Compared to the old user interface the new one requires two more mouse clicks to change the language tag (opening the dialog & clicking'OK'). A small number of users object to this change. While I truly understand that only two clicks can amount to a lot of extra work whenhandling large number of files, the old interface is not coming back. Other wishes such as 'simply show the old language combo box withthe new edit button' don't have much merit considering what the new interface achieves. Here are the requirements I had before I implementedthe new UI:

  1. The user should be able to use the full feature-set that BCP 47 language tags offer.
  2. For users not familiar with BCP 47: the language tag should be easy to construct with a lot of help from the program.
  3. Users intimately familiar with BCP 47 should be able to quickly input a valid BCP 47 language tag without having to hunt through multiplecombo boxes.
  4. The displayed language tag should be human-readable (e.g. 'English' instead of 'en').
  5. The displayed language tag should still offer the full information about all of its components.
  6. The new controls should ideally fit into the same space the existing controls were occupying, if at all possible without making thedialog any wider.
  7. After swapping out the old for the new controls the interface should not be much more confusing than it was before.
  8. The number of mouse clicks required for the most-often executed operation (changing solely the language code) should ideally notincrease, or if it has to increase, as little a possible.
  9. The new controls should be usable solely with the keyboard.
  10. The user interface should not accept invalid language tags.

Mkvmerge Gui

Of course several of those requirements conflict with each other.

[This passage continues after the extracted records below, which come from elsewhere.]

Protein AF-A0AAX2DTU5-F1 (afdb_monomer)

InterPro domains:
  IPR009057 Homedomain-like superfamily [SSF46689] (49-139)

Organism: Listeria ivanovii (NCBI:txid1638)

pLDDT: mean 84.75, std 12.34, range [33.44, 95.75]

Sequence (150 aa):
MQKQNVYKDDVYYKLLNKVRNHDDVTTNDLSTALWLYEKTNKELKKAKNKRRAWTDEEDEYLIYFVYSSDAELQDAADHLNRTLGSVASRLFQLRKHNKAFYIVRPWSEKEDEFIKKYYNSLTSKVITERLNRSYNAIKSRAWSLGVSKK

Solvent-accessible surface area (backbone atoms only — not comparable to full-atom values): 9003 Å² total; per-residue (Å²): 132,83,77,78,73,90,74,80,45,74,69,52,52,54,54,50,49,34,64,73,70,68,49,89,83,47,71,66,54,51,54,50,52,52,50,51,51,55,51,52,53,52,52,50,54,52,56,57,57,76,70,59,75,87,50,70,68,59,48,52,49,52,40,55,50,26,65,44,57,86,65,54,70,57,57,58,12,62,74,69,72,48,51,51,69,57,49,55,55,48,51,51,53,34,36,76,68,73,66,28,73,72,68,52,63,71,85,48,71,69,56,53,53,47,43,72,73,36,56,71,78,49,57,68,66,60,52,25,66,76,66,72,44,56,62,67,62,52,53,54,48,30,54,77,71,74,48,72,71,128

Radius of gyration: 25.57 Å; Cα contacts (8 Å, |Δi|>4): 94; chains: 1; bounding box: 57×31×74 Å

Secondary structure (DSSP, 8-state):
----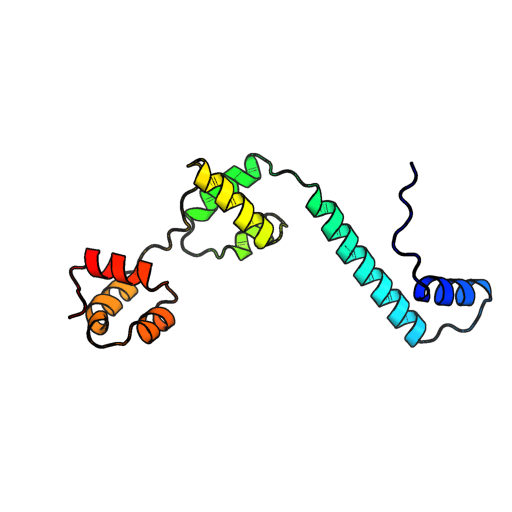-TT--HHHHHHHHHHHHTPPPPHHHHHHHHHHHHHHHHHHHHHHHHT-PPPHHHHHHHHHHTT-SS--HHHHHHHHT--HHHHHHHHHHHHHTTSS-----PPPHHHHHHHHHHTTTS-HHHHHHHHT--HHHHHHHHHHTT----

Mean predicted aligned error: 12.72 Å

Nearest PDB structures (foldseek):
  2efo-assembly1_A  TM=6.732E-01  e=1.311E+00  Sulfurisphaera tokodaii str. 7
  4y13-assembly1_A  TM=4.045E-01  e=2.726E-01  Escherichia coli O157:H7
  7r3e-assembly1_B  TM=3.914E-01  e=9.901E-01  Pseudomonas aeruginosa PAO1
  3nrv-assembly2_B  TM=3.433E-01  e=9.901E-01  Acinetobacter baylyi ADP1
  3nrv-assembly1_A  TM=3.724E-01  e=1.386E+00  Acinetobacter baylyi ADP1

Foldseek 3Di:
DDPPPPLPDPLVVVLVVCVVVVHDQDPVNVVSVVVSVVVVVVVVLVVVQVPDDDDPVLLVCLQVVLQDQPDDLVNSCVVVVHDSVVSVVVQVVCVVVVNHDHSDNDDDPVLLVCCVVPVQPDDLVVNCVVVVHDSVVSQVSCVVSVHDHD

Structure (mmCIF, N/CA/C/O backbone):
data_AF-A0AAX2DTU5-F1
#
_entry.id   AF-A0AAX2DTU5-F1
#
loop_
_atom_site.group_PDB
_atom_site.id
_atom_site.type_symbol
_atom_site.label_atom_id
_atom_site.label_alt_id
_atom_site.label_comp_id
_atom_site.label_asym_id
_atom_site.label_entity_id
_atom_site.label_seq_id
_atom_site.pdbx_PDB_ins_code
_atom_site.Cartn_x
_atom_site.Cartn_y
_atom_site.Cartn_z
_atom_site.occupancy
_atom_site.B_iso_or_equiv
_atom_site.auth_seq_id
_atom_site.auth_comp_id
_atom_site.auth_asym_id
_atom_site.auth_atom_id
_atom_site.pdbx_PDB_model_num
ATOM 1 N N . MET A 1 1 ? 31.753 -5.352 -20.471 1.00 34.59 1 MET A N 1
ATOM 2 C CA . MET A 1 1 ? 31.031 -6.631 -20.657 1.00 34.59 1 MET A CA 1
ATOM 3 C C . MET A 1 1 ? 29.686 -6.345 -21.312 1.00 34.59 1 MET A C 1
ATOM 5 O O . MET A 1 1 ? 28.845 -5.698 -20.696 1.00 34.59 1 MET A O 1
ATOM 9 N N . GLN A 1 2 ? 29.515 -6.721 -22.583 1.00 33.44 2 GLN A N 1
ATOM 10 C CA . GLN A 1 2 ? 28.248 -6.556 -23.303 1.00 33.44 2 GLN A CA 1
ATOM 11 C C . GLN A 1 2 ? 27.183 -7.425 -22.625 1.00 33.44 2 GLN A C 1
ATOM 13 O O . GLN A 1 2 ? 27.378 -8.627 -22.464 1.00 33.44 2 GLN A O 1
ATOM 18 N N . LYS A 1 3 ? 26.075 -6.820 -22.184 1.00 39.50 3 LYS A N 1
ATOM 19 C CA . LYS A 1 3 ? 24.925 -7.569 -21.666 1.00 39.50 3 LYS A CA 1
ATOM 20 C C . LYS A 1 3 ? 24.423 -8.468 -22.796 1.00 39.50 3 LYS A C 1
ATOM 22 O O . LYS A 1 3 ? 23.897 -7.952 -23.780 1.00 39.50 3 LYS A O 1
ATOM 27 N N . GLN A 1 4 ? 24.606 -9.784 -22.675 1.00 38.06 4 GLN A N 1
ATOM 28 C CA . GLN A 1 4 ? 23.962 -10.748 -23.564 1.00 38.06 4 GLN A CA 1
ATOM 29 C C . GLN A 1 4 ? 22.463 -10.442 -23.575 1.00 38.06 4 GLN A C 1
ATOM 31 O O . GLN A 1 4 ? 21.810 -10.409 -22.532 1.00 38.06 4 GLN A O 1
ATOM 36 N N . ASN A 1 5 ? 21.949 -10.107 -24.755 1.00 47.22 5 ASN A N 1
ATOM 37 C CA . ASN A 1 5 ? 20.563 -9.722 -24.941 1.00 47.22 5 ASN A CA 1
ATOM 38 C C . ASN A 1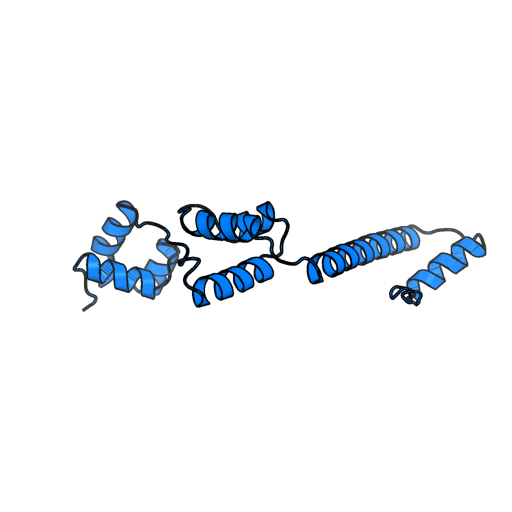 5 ? 19.693 -10.972 -24.735 1.00 47.22 5 ASN A C 1
ATOM 40 O O . ASN A 1 5 ? 19.700 -11.873 -25.569 1.00 47.22 5 ASN A O 1
ATOM 44 N N . VAL A 1 6 ? 18.998 -11.030 -23.596 1.00 53.31 6 VAL A N 1
ATOM 45 C CA . VAL A 1 6 ? 18.259 -12.200 -23.074 1.00 53.31 6 VAL A CA 1
ATOM 46 C C . VAL A 1 6 ? 17.073 -12.619 -23.969 1.00 53.31 6 VAL A C 1
ATOM 48 O O . VAL A 1 6 ? 16.452 -13.645 -23.732 1.00 53.31 6 VAL A O 1
ATOM 51 N N . TYR A 1 7 ? 16.768 -11.873 -25.035 1.00 53.94 7 TYR A N 1
ATOM 52 C CA . TYR A 1 7 ? 15.524 -12.006 -25.810 1.00 53.94 7 TYR A CA 1
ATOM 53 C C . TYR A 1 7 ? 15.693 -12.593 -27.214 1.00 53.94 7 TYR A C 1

Having the combo box outside would be much more confusing in the presence of other components of a BCP 47 language tag. It would also posereal problems wrt. handling invalid language tags. Overall that change wouldn't be an improvement due to the number of drawbacks it wouldcome with.

Mkvmerge Gui Download

The current UI the result of finding a compromise that implements as many of the requirements as possible. It's not perfect & I'm definitelywilling to improve upon it.